--- Your task ---
Using the records below, give again exactly the lines from the line that contains "ATOM 56 O O" through the line that contains "ATOM 87 C CA", both ends included, and only those.
=== Section Start ===
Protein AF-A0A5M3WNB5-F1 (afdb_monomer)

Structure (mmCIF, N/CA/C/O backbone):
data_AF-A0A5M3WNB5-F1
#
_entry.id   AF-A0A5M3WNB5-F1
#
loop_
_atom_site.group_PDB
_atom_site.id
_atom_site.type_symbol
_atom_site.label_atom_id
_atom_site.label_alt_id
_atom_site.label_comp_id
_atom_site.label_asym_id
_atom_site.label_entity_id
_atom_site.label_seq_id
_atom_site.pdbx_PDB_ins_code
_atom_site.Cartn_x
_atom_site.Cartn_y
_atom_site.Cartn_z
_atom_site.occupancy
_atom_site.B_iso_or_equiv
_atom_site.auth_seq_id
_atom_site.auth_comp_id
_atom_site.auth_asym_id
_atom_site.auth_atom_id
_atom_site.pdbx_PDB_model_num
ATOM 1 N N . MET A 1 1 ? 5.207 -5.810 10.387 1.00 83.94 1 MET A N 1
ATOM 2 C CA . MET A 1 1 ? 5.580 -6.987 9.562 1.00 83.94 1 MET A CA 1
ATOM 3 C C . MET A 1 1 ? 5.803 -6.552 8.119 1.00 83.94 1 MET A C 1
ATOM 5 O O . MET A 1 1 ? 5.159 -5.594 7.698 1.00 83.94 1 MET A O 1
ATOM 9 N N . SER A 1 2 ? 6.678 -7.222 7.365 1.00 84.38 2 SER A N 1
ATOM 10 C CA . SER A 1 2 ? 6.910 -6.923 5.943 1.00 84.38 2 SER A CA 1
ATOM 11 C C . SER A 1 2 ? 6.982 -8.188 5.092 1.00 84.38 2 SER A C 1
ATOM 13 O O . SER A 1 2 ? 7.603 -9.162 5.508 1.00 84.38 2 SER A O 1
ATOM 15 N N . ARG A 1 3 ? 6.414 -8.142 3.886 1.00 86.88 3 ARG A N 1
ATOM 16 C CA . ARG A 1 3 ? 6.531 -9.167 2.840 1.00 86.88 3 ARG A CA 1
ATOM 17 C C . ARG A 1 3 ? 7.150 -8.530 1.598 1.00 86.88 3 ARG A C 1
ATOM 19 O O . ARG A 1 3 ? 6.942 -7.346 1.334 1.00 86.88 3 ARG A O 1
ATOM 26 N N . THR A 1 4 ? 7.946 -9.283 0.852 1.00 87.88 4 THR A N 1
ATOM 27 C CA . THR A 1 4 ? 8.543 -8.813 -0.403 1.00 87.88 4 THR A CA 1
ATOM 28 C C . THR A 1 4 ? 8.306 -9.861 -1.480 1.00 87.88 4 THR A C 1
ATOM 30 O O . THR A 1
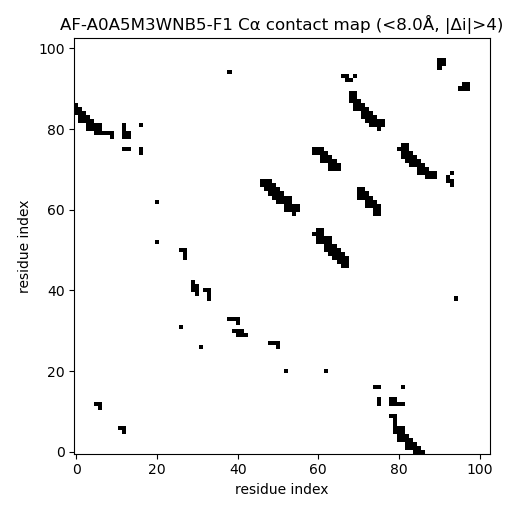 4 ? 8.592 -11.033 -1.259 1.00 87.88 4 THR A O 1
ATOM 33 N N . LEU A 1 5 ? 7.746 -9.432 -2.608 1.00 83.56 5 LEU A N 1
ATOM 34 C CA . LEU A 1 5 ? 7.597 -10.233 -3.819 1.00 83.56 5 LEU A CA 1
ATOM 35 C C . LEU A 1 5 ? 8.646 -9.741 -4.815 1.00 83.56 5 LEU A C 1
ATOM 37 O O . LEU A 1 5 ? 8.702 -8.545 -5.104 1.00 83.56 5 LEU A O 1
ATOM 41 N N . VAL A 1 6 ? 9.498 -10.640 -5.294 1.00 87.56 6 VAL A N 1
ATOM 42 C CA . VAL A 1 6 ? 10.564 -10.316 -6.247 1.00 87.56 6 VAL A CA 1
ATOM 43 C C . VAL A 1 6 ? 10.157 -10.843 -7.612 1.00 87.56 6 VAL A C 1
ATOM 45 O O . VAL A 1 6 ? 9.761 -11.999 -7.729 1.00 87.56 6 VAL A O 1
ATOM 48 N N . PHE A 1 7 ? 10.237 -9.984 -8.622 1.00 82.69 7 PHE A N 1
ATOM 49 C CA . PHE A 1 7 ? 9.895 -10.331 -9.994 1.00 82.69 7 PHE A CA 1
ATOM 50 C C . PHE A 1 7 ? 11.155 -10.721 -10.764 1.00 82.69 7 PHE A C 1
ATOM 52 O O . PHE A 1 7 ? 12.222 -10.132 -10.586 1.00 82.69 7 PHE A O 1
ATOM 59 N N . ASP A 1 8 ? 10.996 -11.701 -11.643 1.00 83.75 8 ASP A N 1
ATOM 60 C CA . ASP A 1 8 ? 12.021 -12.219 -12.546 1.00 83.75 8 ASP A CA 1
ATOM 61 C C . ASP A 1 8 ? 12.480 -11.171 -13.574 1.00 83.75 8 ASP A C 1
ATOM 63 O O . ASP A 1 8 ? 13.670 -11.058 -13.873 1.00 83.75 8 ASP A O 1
=== Section End ===
=== Section Start ===
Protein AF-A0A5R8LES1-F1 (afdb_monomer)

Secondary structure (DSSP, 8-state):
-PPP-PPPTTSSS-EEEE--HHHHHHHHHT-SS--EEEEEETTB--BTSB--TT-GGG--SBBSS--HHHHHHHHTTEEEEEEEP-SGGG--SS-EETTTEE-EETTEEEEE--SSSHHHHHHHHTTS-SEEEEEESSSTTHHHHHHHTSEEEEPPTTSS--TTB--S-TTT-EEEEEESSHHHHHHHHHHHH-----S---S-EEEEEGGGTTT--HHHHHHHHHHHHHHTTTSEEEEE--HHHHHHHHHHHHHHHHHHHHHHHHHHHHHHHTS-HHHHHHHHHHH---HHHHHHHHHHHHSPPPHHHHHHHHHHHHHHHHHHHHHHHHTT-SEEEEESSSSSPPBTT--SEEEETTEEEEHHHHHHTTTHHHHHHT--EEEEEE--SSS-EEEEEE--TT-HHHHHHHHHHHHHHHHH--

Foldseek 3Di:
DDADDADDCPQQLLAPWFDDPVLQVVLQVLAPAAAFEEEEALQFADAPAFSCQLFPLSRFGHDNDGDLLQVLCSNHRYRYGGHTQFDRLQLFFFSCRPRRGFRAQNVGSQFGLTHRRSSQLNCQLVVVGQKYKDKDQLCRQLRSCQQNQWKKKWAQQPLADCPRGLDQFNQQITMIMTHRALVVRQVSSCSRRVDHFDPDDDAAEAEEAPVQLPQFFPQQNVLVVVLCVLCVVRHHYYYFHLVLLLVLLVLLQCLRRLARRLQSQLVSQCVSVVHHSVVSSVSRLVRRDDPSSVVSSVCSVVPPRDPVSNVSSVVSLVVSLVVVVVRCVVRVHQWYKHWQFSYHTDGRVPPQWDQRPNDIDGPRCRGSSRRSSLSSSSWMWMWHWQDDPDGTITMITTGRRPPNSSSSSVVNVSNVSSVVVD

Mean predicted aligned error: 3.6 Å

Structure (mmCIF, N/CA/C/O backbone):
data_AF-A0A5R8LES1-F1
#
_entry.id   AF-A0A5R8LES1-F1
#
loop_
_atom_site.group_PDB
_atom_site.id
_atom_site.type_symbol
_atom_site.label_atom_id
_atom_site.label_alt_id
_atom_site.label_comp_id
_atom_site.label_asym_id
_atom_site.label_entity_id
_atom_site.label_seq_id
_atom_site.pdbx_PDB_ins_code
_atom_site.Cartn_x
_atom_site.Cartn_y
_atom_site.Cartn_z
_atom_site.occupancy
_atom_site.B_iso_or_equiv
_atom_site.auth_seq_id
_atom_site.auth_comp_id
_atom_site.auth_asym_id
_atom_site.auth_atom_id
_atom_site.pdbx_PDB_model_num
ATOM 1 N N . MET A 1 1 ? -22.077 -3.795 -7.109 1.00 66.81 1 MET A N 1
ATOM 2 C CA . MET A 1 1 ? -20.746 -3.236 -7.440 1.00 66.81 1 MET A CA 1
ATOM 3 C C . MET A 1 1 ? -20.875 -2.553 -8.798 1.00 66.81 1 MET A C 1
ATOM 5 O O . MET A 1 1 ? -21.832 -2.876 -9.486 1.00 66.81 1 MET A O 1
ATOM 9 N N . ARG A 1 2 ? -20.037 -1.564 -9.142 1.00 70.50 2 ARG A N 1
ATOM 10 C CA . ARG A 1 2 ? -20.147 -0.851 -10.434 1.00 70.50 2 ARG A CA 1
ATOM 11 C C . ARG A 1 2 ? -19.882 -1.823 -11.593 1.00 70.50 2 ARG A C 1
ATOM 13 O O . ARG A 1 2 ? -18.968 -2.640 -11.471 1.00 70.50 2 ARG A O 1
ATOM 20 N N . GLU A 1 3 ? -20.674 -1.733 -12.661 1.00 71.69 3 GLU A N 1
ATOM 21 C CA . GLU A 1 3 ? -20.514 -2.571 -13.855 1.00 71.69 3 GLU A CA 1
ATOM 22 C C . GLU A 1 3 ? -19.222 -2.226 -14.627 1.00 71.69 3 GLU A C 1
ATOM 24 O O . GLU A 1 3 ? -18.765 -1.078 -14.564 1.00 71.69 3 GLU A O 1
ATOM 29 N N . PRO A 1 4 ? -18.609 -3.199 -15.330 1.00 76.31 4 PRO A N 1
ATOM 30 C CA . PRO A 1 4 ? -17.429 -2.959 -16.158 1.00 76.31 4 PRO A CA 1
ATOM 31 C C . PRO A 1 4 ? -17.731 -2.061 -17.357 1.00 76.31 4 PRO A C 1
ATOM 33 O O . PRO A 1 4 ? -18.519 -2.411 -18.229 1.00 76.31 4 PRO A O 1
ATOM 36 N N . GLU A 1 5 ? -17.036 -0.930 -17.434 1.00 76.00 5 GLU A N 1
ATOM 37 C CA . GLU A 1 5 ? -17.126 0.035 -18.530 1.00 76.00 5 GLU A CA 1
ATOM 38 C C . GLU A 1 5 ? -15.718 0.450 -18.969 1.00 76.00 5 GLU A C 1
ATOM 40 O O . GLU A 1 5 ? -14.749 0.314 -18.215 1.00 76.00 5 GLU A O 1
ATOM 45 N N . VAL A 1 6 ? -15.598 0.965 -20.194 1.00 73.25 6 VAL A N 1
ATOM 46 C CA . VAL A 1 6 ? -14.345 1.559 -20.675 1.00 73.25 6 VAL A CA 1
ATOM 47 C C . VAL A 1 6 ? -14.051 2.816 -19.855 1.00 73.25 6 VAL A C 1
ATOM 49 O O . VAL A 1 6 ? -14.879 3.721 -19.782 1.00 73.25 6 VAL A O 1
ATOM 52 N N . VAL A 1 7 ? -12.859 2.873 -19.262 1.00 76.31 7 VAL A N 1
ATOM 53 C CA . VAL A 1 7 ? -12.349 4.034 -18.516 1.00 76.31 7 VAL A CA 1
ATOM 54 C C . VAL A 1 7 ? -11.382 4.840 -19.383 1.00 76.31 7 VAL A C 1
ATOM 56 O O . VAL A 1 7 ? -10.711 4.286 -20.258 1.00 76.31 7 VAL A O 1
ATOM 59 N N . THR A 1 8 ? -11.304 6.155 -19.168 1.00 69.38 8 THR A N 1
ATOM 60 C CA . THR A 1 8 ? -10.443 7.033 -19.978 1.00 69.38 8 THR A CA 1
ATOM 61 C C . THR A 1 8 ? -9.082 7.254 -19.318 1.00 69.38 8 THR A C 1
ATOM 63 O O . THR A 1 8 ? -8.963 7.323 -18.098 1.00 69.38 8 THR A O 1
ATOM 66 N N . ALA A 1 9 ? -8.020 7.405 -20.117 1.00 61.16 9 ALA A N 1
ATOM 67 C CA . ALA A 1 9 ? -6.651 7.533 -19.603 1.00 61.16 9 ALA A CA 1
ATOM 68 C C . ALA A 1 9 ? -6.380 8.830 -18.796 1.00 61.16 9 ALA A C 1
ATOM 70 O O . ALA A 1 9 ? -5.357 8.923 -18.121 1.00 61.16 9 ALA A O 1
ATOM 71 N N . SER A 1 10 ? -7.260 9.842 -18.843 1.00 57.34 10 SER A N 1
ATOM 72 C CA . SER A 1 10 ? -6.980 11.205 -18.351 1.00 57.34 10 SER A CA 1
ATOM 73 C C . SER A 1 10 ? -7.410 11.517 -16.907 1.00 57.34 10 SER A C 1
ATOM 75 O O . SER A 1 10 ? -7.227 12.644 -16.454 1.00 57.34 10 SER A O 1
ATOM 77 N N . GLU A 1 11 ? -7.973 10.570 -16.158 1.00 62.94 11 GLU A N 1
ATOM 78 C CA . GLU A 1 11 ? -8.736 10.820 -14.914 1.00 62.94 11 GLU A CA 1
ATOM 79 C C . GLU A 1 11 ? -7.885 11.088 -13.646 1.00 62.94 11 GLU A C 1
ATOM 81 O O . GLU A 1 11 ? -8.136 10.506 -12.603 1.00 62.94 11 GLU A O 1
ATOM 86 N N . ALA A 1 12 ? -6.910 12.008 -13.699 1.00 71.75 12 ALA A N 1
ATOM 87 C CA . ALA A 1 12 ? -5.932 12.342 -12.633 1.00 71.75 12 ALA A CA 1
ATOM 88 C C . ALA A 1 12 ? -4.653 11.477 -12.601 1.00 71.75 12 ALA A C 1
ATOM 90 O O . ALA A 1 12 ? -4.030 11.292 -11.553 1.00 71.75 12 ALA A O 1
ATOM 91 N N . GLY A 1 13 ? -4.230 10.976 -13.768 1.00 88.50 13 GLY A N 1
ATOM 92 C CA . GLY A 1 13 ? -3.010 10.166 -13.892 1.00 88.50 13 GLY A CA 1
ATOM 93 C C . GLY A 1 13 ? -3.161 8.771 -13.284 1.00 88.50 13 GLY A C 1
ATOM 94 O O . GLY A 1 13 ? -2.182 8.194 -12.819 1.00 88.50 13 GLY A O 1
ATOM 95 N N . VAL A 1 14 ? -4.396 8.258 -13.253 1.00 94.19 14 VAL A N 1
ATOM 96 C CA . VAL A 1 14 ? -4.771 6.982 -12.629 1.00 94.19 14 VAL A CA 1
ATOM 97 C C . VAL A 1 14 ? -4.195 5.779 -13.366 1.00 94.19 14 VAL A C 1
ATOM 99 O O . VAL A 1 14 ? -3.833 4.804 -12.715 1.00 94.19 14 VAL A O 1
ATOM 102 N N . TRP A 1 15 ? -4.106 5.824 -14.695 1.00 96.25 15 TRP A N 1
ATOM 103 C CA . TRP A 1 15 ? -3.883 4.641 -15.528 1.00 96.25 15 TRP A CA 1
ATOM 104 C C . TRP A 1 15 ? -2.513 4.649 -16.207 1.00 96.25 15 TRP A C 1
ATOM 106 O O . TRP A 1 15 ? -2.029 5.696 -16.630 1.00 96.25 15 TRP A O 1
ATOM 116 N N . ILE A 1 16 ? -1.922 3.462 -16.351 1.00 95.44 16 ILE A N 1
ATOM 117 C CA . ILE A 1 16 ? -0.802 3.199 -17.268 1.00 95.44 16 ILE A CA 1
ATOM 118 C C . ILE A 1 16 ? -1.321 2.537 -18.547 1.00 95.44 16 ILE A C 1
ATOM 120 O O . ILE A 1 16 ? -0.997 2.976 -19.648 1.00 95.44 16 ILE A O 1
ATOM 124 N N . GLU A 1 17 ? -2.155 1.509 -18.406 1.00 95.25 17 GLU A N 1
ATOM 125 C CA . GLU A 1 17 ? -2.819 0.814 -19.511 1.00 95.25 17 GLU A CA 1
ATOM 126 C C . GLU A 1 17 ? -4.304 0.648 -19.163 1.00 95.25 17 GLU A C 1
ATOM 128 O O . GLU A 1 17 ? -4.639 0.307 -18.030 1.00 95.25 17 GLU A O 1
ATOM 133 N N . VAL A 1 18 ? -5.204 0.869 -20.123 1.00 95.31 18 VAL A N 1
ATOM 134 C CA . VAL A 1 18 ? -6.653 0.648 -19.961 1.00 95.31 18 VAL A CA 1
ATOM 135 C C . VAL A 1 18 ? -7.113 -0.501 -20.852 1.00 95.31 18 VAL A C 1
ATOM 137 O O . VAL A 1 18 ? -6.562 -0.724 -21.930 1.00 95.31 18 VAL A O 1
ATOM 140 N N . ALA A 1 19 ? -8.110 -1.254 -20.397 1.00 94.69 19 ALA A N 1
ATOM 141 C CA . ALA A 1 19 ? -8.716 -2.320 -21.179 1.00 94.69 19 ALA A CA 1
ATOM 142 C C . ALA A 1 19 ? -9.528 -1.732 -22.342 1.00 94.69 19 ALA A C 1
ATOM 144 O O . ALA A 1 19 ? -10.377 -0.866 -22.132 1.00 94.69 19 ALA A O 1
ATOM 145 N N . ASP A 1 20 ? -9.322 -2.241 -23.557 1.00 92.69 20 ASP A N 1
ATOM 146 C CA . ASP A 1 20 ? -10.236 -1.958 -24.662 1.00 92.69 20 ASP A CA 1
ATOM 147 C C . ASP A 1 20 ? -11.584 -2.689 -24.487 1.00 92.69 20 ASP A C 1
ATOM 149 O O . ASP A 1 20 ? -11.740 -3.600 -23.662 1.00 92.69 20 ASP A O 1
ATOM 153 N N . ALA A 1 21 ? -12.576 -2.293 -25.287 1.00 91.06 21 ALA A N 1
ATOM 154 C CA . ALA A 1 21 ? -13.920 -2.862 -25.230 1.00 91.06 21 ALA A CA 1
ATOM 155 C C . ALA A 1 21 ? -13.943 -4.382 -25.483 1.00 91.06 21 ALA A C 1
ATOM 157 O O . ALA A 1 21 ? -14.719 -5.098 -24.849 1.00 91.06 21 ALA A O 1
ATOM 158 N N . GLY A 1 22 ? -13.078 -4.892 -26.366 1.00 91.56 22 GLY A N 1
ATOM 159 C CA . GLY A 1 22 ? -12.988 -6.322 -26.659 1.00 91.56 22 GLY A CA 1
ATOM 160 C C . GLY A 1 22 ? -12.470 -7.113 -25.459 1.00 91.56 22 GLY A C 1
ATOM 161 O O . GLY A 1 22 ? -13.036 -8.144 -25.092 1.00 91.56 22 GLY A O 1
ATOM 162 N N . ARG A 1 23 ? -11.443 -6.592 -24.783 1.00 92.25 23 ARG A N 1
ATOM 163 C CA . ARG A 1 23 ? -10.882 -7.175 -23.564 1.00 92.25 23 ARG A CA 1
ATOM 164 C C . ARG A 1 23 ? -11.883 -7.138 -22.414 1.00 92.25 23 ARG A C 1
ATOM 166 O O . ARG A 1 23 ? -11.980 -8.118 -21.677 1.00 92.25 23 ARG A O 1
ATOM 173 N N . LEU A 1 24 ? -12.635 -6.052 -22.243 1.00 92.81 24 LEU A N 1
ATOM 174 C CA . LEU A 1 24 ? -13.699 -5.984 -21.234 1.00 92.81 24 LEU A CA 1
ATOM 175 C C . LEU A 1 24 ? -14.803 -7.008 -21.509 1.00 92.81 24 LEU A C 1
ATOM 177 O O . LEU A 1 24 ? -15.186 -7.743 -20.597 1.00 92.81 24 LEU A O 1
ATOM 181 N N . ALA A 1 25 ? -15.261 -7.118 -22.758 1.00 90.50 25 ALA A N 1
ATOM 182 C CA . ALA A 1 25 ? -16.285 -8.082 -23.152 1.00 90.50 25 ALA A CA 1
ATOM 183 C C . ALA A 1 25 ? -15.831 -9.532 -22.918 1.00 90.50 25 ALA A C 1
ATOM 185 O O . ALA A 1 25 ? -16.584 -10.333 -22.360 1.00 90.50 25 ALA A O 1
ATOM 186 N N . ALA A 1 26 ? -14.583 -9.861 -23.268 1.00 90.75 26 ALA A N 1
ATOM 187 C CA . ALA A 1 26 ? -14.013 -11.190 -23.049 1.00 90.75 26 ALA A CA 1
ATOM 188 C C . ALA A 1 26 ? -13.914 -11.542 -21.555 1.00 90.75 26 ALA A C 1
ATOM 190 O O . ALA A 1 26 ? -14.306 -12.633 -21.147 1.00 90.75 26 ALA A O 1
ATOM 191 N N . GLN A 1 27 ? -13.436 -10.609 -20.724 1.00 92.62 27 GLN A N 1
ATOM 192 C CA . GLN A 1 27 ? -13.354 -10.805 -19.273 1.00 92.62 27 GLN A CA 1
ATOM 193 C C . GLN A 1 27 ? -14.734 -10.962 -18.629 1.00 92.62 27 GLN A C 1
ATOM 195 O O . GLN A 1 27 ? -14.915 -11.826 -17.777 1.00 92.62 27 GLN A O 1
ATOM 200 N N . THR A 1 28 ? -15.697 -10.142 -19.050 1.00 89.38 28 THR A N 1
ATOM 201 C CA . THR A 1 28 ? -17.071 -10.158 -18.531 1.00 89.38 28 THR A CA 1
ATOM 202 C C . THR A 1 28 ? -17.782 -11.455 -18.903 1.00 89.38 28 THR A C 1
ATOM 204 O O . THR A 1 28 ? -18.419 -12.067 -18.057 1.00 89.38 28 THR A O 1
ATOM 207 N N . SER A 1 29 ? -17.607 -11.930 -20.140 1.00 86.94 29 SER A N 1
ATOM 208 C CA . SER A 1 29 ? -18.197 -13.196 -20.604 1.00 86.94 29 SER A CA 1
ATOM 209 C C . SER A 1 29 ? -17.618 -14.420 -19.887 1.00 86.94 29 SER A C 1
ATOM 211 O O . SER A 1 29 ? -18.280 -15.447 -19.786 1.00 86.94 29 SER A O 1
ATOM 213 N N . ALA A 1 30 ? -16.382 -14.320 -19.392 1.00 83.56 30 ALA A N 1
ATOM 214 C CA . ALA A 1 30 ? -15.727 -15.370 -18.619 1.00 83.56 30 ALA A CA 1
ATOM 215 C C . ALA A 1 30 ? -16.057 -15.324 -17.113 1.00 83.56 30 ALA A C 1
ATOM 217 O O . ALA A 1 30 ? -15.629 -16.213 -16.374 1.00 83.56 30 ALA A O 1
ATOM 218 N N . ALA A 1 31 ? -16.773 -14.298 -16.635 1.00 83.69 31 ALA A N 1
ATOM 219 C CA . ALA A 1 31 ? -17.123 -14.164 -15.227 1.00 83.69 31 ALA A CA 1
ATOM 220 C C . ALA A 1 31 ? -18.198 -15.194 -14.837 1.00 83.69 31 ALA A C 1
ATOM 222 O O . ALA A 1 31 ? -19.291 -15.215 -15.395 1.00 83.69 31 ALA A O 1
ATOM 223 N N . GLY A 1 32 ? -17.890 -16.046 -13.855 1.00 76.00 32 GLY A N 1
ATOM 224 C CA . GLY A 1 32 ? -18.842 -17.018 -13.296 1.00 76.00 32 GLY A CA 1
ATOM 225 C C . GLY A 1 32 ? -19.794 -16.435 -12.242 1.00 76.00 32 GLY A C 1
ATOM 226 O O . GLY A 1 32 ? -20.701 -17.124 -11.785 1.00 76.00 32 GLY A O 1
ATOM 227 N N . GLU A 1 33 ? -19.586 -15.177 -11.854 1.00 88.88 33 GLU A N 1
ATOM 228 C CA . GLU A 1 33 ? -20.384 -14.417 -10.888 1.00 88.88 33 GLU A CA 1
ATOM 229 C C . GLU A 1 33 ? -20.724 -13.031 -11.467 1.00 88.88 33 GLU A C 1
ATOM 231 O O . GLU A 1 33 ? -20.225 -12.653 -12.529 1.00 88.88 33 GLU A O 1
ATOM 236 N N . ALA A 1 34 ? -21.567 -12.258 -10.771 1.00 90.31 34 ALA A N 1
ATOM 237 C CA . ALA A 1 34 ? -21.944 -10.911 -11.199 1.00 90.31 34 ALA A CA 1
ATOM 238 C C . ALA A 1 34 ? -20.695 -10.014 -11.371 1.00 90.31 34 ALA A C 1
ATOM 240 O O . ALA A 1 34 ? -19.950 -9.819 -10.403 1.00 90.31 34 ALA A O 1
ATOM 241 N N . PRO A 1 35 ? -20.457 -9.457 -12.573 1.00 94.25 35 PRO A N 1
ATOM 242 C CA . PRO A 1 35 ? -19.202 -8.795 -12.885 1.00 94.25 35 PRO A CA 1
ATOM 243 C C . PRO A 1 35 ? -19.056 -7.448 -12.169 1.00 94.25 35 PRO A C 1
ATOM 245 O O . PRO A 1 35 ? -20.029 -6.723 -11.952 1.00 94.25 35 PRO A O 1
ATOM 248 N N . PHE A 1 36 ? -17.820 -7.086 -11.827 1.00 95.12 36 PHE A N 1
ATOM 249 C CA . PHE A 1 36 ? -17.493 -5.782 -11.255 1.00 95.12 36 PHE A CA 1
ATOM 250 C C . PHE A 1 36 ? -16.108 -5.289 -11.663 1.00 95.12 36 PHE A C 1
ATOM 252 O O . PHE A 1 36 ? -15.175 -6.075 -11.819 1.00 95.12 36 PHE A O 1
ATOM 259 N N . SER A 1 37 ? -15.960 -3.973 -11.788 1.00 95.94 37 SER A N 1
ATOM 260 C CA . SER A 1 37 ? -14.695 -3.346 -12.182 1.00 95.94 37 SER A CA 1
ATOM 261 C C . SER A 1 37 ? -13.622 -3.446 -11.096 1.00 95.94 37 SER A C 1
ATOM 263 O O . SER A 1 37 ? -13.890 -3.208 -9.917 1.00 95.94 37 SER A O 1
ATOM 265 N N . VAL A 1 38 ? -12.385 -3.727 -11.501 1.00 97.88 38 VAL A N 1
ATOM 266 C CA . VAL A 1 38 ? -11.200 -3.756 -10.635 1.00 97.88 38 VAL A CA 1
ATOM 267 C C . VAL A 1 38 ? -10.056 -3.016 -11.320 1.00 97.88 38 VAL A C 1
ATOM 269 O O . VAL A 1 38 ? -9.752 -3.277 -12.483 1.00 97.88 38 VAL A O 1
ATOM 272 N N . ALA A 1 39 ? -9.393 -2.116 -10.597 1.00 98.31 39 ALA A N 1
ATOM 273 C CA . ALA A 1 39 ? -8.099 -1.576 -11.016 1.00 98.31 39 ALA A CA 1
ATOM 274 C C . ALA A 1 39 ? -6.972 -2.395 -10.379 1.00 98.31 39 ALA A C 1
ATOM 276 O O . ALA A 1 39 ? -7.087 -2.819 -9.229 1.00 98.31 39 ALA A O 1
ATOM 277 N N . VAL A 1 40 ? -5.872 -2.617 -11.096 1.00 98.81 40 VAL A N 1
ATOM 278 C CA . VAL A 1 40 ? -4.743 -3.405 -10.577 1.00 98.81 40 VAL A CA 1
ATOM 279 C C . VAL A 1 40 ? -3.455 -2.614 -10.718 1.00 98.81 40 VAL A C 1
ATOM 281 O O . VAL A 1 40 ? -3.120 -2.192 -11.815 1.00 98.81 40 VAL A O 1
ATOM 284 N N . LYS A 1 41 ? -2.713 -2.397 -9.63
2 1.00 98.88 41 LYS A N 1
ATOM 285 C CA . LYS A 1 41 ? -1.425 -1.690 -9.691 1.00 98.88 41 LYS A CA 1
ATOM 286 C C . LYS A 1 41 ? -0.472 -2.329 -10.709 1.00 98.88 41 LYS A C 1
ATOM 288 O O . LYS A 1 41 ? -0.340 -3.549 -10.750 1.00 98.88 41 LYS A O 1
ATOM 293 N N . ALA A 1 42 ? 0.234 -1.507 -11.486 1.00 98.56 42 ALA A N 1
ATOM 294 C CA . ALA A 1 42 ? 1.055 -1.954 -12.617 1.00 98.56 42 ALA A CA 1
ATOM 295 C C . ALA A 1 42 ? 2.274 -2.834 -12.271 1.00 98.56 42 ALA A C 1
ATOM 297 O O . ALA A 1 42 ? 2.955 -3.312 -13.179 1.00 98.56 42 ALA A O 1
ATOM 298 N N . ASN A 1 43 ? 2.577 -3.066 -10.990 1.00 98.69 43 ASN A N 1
=== Section End ===
--- Response box ---
ATOM 56 O O . VAL A 1 7 ? -10.711 4.286 -20.258 1.00 76.31 7 VAL A O 1
ATOM 59 N N . THR A 1 8 ? -11.304 6.155 -19.168 1.00 69.38 8 THR A N 1
ATOM 60 C CA . THR A 1 8 ? -10.443 7.033 -19.978 1.00 69.38 8 THR A CA 1
ATOM 61 C C . THR A 1 8 ? -9.082 7.254 -19.318 1.00 69.38 8 THR A C 1
ATOM 63 O O . THR A 1 8 ? -8.963 7.323 -18.098 1.00 69.38 8 THR A O 1
ATOM 66 N N . ALA A 1 9 ? -8.020 7.405 -20.117 1.00 61.16 9 ALA A N 1
ATOM 67 C CA . ALA A 1 9 ? -6.651 7.533 -19.603 1.00 61.16 9 ALA A CA 1
ATOM 68 C C . ALA A 1 9 ? -6.380 8.830 -18.796 1.00 61.16 9 ALA A C 1
ATOM 70 O O . ALA A 1 9 ? -5.357 8.923 -18.121 1.00 61.16 9 ALA A O 1
ATOM 71 N N . SER A 1 10 ? -7.260 9.842 -18.843 1.00 57.34 10 SER A N 1
ATOM 72 C CA . SER A 1 10 ? -6.980 11.205 -18.351 1.00 57.34 10 SER A CA 1
ATOM 73 C C . SER A 1 10 ? -7.410 11.517 -16.907 1.00 57.34 10 SER A C 1
ATOM 75 O O . SER A 1 10 ? -7.227 12.644 -16.454 1.00 57.34 10 SER A O 1
ATOM 77 N N . GLU A 1 11 ? -7.973 10.570 -16.158 1.00 62.94 11 GLU A N 1
ATOM 78 C CA . GLU A 1 11 ? -8.736 10.820 -14.914 1.00 62.94 11 GLU A CA 1
ATOM 79 C C . GLU A 1 11 ? -7.885 11.088 -13.646 1.00 62.94 11 GLU A C 1
ATOM 81 O O . GLU A 1 11 ? -8.136 10.506 -12.603 1.00 62.94 11 GLU A O 1
ATOM 86 N N . ALA A 1 12 ? -6.910 12.008 -13.699 1.00 71.75 12 ALA A N 1
ATOM 87 C CA . ALA A 1 12 ? -5.932 12.342 -12.633 1.00 71.75 12 ALA A CA 1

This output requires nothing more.